Joe Stankowski

Joe Stankowski


A guitar-hack for 35+ years, avid Iron Maiden fan/collector and Lake Michigan boater with his eye on tackling “the great loop” despite having the swimming skills of a cinder block!; Joe is a fitness & nutrition coach for “People Who Hate Exercise” and a freelance writer whose words of wisdom have appeared everywhere from Men’s Fitness to Women’s Health magazines. He’s the author of “The Ultimate Home Gym Guide”, contributor to “The 101 Best Workouts Of All Time” and recently released “Men’s Health Encyclopedia of Muscle”.


What type of sports did you participate in as a kid?

I suppose I was pretty active growing up in the late 70s and early 80s, but I don’t think it was anything particularly remarkable- it’s kind of how we all were; at least that’s the way I remember it. It was not exactly a sport, but a very important piece of my training background was that I’d spend time in the summer on my grandparent’s dairy farm where I’d get to throw hay bales around with my uncles and develop “farm strength” without ever having the sense that I was “working out” or “exercising”. I played a couple years of baseball as a pre-teen. Didn’t care much for it though. I preferred doing stunts and putting miles on my Kuwahara BMX bike. Around 7th grade, I picked up a barbell for the first time and something about it just felt really good to me. In high school, I played football (all-state defensive tackle as a senior) and track (shot put, discus and a super brief stint running the 400, but that’s an entirely separate story!). I later played some college football, competed at power lifting and strongman into my mid to late twenties – I am still a “kid” as far as I’m concerned now that I’m quickly closing in on my 47th birthday!

What injuries did you have to overcome as an athlete?

I had some lower back problems when I was playing football. Doctors at the facility I was sent to (same place that the Indianapolis Colts and Indy 500 race car drivers would go) suggested that I never perform a loaded squat again. I’m not really the best patient apparently, as that advice immediately went in one ear and out the other! Funnily enough, the stronger I became the better my back was feeling as well (not that I’m suggesting you ignore your own doctor’s advice, though!).
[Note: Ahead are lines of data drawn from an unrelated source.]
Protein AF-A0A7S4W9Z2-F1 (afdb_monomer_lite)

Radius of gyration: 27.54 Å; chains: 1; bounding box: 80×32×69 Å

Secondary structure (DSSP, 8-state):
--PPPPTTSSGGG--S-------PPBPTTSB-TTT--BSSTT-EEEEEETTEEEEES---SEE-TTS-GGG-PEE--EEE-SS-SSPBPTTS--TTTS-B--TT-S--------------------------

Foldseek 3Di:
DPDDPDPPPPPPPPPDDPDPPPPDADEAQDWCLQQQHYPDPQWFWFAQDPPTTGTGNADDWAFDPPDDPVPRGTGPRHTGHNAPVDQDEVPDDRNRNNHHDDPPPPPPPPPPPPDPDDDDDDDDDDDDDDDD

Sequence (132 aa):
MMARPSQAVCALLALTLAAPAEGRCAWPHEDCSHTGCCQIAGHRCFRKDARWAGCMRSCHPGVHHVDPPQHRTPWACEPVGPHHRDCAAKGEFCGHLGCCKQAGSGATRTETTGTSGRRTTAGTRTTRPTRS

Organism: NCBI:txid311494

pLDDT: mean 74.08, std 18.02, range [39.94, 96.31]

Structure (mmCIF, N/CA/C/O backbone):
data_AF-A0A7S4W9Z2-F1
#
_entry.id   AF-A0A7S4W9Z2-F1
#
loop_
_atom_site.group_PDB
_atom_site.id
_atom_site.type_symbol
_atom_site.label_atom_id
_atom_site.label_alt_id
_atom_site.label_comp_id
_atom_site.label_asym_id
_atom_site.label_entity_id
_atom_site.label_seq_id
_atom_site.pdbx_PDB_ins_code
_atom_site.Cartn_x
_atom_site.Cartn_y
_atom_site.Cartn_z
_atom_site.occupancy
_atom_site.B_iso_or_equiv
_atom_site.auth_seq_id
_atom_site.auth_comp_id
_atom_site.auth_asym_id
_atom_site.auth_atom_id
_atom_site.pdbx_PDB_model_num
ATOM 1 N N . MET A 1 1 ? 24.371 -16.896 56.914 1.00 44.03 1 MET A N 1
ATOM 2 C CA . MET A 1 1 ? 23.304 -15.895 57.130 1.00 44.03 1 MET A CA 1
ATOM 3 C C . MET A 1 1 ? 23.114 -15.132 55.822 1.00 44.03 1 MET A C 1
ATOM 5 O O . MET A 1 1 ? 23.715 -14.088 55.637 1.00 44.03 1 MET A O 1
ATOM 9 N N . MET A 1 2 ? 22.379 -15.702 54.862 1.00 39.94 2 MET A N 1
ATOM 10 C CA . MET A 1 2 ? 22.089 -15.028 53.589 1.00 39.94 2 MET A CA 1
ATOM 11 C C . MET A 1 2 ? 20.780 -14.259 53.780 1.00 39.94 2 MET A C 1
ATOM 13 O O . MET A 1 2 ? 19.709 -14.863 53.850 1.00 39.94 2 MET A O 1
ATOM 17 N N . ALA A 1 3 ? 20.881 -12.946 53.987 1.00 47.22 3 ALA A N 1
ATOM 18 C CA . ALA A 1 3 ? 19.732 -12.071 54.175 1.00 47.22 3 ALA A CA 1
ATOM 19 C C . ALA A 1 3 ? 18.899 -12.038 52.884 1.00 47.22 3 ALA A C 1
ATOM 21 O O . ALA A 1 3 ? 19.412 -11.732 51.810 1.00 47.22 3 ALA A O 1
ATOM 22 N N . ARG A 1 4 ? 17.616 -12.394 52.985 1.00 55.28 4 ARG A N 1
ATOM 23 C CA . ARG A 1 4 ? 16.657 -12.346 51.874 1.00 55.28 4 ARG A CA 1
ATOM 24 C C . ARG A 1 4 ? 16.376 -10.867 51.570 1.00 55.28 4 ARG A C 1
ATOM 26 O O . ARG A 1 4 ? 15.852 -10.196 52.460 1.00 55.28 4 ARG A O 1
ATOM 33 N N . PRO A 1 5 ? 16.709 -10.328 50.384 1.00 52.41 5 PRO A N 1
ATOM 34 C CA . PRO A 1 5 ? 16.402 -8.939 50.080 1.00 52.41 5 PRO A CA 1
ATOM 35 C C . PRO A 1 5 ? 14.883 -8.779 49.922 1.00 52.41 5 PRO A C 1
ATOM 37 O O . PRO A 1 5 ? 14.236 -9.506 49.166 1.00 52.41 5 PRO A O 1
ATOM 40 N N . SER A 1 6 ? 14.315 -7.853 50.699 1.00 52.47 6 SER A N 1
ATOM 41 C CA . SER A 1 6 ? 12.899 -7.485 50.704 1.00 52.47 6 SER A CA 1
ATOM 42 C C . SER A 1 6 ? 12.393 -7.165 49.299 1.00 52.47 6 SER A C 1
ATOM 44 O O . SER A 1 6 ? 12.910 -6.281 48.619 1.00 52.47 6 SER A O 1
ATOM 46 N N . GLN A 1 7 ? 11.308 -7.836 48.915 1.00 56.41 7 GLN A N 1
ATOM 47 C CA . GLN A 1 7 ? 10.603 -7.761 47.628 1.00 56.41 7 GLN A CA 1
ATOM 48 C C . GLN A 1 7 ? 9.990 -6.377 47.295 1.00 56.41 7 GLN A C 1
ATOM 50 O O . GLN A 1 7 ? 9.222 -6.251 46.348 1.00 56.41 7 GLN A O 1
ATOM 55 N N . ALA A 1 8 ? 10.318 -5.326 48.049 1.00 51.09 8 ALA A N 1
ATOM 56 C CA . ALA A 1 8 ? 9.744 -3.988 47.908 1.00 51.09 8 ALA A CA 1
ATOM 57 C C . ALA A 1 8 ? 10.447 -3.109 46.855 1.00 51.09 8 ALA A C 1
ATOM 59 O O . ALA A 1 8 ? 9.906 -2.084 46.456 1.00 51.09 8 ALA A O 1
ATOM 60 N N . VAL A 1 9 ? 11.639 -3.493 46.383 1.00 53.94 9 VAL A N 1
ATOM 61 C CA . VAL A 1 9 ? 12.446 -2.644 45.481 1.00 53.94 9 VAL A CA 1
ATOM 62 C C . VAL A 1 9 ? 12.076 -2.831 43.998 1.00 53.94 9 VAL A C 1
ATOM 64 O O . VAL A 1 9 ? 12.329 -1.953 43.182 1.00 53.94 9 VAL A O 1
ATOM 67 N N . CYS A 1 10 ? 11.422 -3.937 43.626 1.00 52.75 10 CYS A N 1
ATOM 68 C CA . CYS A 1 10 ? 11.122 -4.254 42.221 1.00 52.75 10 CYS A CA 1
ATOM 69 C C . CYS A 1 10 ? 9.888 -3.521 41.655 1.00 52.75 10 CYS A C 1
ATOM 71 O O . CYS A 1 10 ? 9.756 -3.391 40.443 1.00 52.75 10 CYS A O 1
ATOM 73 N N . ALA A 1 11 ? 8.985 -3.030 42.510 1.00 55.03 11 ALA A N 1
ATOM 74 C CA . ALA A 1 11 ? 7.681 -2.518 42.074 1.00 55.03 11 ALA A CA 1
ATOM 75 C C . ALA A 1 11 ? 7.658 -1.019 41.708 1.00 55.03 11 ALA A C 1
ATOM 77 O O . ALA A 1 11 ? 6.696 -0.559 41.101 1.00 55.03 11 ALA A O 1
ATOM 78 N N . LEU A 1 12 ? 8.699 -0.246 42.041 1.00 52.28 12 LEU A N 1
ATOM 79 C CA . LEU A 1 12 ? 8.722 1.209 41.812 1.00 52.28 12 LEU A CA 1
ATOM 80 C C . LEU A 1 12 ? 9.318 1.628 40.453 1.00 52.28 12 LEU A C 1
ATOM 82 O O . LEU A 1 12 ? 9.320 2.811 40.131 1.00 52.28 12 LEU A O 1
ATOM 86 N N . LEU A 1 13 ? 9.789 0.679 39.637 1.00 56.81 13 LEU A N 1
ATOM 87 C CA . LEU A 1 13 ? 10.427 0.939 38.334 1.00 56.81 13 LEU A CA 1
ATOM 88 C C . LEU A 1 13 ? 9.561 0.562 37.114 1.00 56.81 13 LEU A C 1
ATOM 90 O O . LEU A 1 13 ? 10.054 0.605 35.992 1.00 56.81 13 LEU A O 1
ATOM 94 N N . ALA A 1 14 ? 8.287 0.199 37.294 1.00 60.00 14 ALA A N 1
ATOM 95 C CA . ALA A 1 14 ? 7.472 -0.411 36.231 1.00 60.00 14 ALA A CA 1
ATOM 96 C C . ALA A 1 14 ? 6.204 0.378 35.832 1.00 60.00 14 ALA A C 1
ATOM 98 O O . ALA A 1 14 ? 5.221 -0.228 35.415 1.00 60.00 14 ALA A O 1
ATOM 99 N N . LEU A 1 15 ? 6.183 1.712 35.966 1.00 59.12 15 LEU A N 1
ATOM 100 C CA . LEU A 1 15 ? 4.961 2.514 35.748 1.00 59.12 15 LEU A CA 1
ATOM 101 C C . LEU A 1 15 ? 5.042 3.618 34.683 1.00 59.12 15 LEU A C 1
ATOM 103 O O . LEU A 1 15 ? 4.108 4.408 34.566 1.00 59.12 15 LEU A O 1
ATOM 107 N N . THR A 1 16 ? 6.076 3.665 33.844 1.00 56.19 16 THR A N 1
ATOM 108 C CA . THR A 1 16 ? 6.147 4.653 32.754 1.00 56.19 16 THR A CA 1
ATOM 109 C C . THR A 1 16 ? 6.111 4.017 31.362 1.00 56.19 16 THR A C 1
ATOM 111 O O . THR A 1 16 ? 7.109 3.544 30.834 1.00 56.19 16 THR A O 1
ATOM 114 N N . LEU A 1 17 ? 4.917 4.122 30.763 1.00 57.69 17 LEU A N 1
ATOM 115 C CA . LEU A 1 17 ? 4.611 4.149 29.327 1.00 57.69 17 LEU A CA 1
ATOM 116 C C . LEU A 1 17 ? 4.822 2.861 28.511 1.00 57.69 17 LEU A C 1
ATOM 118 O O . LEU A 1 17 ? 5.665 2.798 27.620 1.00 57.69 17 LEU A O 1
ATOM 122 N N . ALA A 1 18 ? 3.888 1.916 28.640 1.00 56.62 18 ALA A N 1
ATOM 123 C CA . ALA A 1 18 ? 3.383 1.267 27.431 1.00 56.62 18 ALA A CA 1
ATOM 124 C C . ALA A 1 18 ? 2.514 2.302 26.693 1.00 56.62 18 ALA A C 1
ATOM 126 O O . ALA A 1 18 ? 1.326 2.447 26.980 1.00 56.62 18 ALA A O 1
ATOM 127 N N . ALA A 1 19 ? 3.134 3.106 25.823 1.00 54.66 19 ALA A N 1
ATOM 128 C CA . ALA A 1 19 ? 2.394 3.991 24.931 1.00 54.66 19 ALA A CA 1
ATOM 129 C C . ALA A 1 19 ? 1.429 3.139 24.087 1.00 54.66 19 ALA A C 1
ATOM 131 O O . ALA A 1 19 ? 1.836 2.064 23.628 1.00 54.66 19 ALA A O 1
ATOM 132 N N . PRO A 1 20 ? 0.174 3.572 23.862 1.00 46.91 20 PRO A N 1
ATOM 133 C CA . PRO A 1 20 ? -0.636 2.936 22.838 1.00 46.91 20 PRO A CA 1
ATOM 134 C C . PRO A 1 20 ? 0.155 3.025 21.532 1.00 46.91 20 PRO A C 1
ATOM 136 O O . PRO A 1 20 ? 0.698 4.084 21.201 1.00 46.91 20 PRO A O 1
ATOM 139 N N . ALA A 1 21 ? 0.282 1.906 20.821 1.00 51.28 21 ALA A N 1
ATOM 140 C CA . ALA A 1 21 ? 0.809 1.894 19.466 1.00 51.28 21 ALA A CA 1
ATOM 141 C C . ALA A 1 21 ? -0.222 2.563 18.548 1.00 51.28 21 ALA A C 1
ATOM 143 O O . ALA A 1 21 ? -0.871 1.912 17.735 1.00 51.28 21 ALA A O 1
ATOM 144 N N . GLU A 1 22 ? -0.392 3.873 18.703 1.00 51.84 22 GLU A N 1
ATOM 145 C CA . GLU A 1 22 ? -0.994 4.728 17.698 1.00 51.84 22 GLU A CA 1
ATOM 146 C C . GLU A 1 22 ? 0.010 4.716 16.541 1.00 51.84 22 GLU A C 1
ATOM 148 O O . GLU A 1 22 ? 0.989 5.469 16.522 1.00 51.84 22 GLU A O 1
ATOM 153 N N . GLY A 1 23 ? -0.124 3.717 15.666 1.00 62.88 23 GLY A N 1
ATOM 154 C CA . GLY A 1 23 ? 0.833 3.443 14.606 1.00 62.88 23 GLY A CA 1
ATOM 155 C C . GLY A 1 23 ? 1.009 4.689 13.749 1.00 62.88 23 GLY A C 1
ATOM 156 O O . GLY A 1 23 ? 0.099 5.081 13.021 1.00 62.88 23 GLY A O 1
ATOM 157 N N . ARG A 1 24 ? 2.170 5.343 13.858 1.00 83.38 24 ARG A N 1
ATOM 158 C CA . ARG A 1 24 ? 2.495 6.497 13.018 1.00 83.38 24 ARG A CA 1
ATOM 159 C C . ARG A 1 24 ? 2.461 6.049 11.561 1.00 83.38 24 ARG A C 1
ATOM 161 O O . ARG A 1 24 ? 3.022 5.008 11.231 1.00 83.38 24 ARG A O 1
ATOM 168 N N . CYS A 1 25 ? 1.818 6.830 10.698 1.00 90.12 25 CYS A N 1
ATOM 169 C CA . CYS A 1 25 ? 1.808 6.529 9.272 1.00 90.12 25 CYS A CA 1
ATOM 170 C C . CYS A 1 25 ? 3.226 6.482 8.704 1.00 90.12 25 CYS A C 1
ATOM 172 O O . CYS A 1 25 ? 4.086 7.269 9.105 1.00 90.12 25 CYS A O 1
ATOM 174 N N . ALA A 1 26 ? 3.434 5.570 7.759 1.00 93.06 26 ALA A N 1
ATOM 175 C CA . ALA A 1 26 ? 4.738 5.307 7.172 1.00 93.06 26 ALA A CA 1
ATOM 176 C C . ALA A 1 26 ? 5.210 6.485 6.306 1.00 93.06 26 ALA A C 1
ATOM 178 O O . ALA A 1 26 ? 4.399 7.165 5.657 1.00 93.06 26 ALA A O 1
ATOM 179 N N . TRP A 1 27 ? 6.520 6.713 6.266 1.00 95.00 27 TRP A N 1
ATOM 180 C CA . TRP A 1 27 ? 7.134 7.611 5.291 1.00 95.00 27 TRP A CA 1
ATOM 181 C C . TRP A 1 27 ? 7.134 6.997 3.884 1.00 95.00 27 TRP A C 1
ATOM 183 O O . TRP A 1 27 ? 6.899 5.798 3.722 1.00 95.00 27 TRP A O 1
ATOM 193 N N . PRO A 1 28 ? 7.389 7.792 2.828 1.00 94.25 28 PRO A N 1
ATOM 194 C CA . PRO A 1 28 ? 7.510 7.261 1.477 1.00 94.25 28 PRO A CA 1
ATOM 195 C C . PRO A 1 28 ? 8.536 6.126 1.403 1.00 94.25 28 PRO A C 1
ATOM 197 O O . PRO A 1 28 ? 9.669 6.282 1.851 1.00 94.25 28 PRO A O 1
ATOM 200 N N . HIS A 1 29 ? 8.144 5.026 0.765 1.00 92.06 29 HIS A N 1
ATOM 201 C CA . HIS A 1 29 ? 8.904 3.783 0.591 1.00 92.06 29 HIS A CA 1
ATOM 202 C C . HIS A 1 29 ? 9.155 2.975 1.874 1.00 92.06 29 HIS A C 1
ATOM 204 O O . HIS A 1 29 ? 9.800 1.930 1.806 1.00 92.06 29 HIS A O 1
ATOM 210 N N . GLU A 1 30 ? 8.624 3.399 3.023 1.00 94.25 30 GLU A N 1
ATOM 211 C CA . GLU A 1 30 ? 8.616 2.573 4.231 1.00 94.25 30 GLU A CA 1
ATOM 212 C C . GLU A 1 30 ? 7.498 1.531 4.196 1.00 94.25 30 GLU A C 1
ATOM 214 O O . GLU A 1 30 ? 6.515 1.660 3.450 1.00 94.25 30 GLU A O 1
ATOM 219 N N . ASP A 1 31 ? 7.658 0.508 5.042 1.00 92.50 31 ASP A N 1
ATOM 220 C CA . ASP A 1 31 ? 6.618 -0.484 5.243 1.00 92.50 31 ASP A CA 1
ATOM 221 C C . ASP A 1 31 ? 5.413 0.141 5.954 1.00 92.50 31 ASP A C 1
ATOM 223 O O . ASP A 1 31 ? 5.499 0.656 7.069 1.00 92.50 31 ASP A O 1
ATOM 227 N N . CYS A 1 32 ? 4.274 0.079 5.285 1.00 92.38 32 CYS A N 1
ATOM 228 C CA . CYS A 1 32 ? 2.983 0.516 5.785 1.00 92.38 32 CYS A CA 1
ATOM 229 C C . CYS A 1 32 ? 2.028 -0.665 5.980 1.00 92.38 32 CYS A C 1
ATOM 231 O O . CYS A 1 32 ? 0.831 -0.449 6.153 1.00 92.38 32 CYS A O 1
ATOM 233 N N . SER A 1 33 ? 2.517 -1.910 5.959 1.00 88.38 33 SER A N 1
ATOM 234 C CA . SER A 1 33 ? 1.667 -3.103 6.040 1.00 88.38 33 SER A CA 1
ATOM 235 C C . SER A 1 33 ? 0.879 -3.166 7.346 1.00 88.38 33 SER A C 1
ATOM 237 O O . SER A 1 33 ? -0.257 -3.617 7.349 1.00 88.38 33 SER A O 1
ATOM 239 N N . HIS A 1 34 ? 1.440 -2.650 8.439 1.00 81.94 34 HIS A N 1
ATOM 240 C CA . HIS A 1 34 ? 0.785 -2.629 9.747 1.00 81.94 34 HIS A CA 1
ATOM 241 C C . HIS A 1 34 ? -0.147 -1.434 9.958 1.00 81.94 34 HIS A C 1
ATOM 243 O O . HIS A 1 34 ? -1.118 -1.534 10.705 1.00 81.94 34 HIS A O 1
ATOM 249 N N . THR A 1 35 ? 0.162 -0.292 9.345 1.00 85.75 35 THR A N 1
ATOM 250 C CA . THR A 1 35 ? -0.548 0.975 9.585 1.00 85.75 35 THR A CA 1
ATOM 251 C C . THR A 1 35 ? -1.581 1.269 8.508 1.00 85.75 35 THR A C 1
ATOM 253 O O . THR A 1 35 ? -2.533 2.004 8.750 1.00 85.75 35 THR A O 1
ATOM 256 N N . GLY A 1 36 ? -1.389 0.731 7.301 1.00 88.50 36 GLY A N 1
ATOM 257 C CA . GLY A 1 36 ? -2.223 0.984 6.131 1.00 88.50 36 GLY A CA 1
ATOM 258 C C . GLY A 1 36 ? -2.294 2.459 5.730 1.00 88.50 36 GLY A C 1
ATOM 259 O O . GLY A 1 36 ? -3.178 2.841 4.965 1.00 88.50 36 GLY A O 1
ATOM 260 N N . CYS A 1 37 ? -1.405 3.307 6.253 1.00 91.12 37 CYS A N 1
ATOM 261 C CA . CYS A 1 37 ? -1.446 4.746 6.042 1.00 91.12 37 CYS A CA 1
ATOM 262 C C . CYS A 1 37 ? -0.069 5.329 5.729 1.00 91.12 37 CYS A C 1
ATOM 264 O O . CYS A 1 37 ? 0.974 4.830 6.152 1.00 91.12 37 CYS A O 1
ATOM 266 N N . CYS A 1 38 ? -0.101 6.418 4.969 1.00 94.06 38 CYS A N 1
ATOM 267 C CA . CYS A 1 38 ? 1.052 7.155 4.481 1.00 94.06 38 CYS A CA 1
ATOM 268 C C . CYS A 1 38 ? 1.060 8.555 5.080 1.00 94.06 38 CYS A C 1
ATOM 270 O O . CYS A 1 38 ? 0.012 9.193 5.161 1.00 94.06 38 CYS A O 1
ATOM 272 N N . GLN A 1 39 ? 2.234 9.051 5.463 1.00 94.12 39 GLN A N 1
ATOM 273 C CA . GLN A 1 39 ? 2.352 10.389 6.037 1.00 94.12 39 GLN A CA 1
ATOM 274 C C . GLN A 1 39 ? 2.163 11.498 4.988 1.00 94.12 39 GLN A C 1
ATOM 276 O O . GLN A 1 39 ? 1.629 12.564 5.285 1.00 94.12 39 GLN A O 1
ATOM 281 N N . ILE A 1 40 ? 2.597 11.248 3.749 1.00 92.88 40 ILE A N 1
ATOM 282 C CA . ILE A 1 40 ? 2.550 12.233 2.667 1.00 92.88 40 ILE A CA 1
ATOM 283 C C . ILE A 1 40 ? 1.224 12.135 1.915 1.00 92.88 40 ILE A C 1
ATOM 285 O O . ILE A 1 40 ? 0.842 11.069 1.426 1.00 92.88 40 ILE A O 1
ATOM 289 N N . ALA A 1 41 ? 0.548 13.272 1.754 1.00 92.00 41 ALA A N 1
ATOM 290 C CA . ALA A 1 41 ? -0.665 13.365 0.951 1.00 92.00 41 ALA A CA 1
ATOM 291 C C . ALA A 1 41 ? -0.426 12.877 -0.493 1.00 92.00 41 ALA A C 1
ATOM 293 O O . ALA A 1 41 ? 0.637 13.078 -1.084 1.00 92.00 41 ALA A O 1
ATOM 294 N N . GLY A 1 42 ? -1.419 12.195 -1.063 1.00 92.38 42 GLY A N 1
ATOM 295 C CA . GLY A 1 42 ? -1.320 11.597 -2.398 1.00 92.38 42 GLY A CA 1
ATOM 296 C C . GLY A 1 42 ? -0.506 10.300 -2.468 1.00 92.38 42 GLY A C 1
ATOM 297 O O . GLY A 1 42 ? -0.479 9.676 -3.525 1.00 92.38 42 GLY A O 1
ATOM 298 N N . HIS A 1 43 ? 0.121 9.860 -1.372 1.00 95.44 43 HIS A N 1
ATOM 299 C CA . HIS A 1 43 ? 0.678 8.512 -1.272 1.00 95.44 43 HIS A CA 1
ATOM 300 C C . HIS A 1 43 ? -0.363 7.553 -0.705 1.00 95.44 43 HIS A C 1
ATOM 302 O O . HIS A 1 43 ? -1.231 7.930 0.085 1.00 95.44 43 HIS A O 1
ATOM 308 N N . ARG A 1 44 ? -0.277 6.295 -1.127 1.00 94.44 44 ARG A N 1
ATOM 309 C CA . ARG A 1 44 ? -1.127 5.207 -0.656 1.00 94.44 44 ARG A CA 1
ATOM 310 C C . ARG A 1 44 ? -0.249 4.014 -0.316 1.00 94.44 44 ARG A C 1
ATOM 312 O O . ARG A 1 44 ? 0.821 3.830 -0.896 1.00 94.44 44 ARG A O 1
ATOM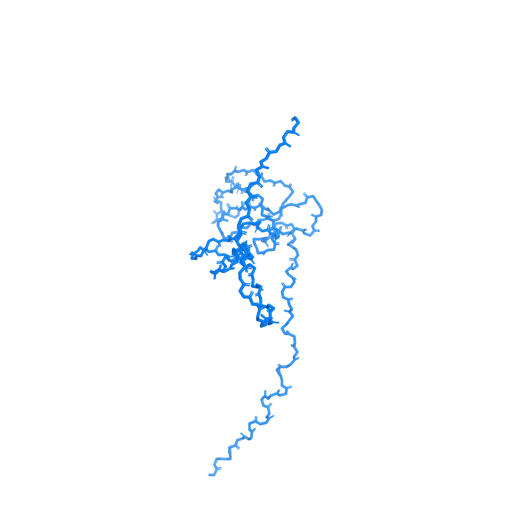 319 N N . CYS A 1 45 ? -0.709 3.218 0.636 1.00 94.50 45 CYS A N 1
ATOM 320 C CA . CYS A 1 45 ? -0.039 1.979 0.971 1.00 94.50 45 CYS A CA 1
ATOM 321 C C . CYS A 1 45 ? -0.393 0.921 -0.075 1.00 94.50 45 CYS A C 1
ATOM 323 O O . CYS A 1 45 ? -1.574 0.660 -0.299 1.00 94.50 45 CYS A O 1
ATOM 325 N N . PHE A 1 46 ? 0.607 0.333 -0.725 1.00 94.94 46 PHE A N 1
ATOM 326 C CA . PHE A 1 46 ? 0.413 -0.693 -1.744 1.00 94.94 46 PHE A CA 1
ATOM 327 C C . PHE A 1 46 ? 1.107 -1.984 -1.346 1.00 94.94 46 PHE A C 1
ATOM 329 O O . PHE A 1 46 ? 2.305 -2.004 -1.064 1.00 94.94 46 PHE A O 1
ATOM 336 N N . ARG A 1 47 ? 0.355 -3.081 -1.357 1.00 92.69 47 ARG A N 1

I ruptured my Achilles tendon a few years ago in my early forties while doing some explosive sprint-start training – I like to think it was because I was TOO strong for my own good in this case! Surprisingly enough, there was no real physical pain to speak of when it happened however it was quite an emotional shock to have a limb that just wouldn’t or couldn’t do what I expected it to do.

What does a typical week look like for you in terms of your workouts?

Training is much simpler for me now than it was when I was in my competitive days. I try to have 3 or 4 full body workouts a week, usually at home. If I’m taking more than 40 minutes to get my workout done, it’s only because I’m training in a commercial gym and got caught up in a heated discussion about eighties metal bands between sets.

Do you have any tips for getting to the gym or getting a workout in when you just don’t feel like it?

Go anyways. Commit to warming up for 5 minutes and give yourself permission to leave guilt-free if you still don’t feel like training that day. More often than not, getting started really is the hardest part.

What are the top three supplements you recommend for post-45 athletes?

Unless one has a solid foundation of practicing appropriate eat right, exercise and recovery strategies, I stay away from passive ‘band-aid’ supplements. There is no magic pill, potion or lotion that’s going to make you as lean and mean as consistent effort working the fundamentals.

What is your #1 fitness tip?

Don’t look for random ‘tips’ to solve all your fitness challenges. Random efforts can only produce random results. Tips typically lack context and can be inappropriate or completely useless. Rather you should find and develop a big-picture system and work the heck out of it. Embrace the process of change and remember that you’re training your body and not your ego.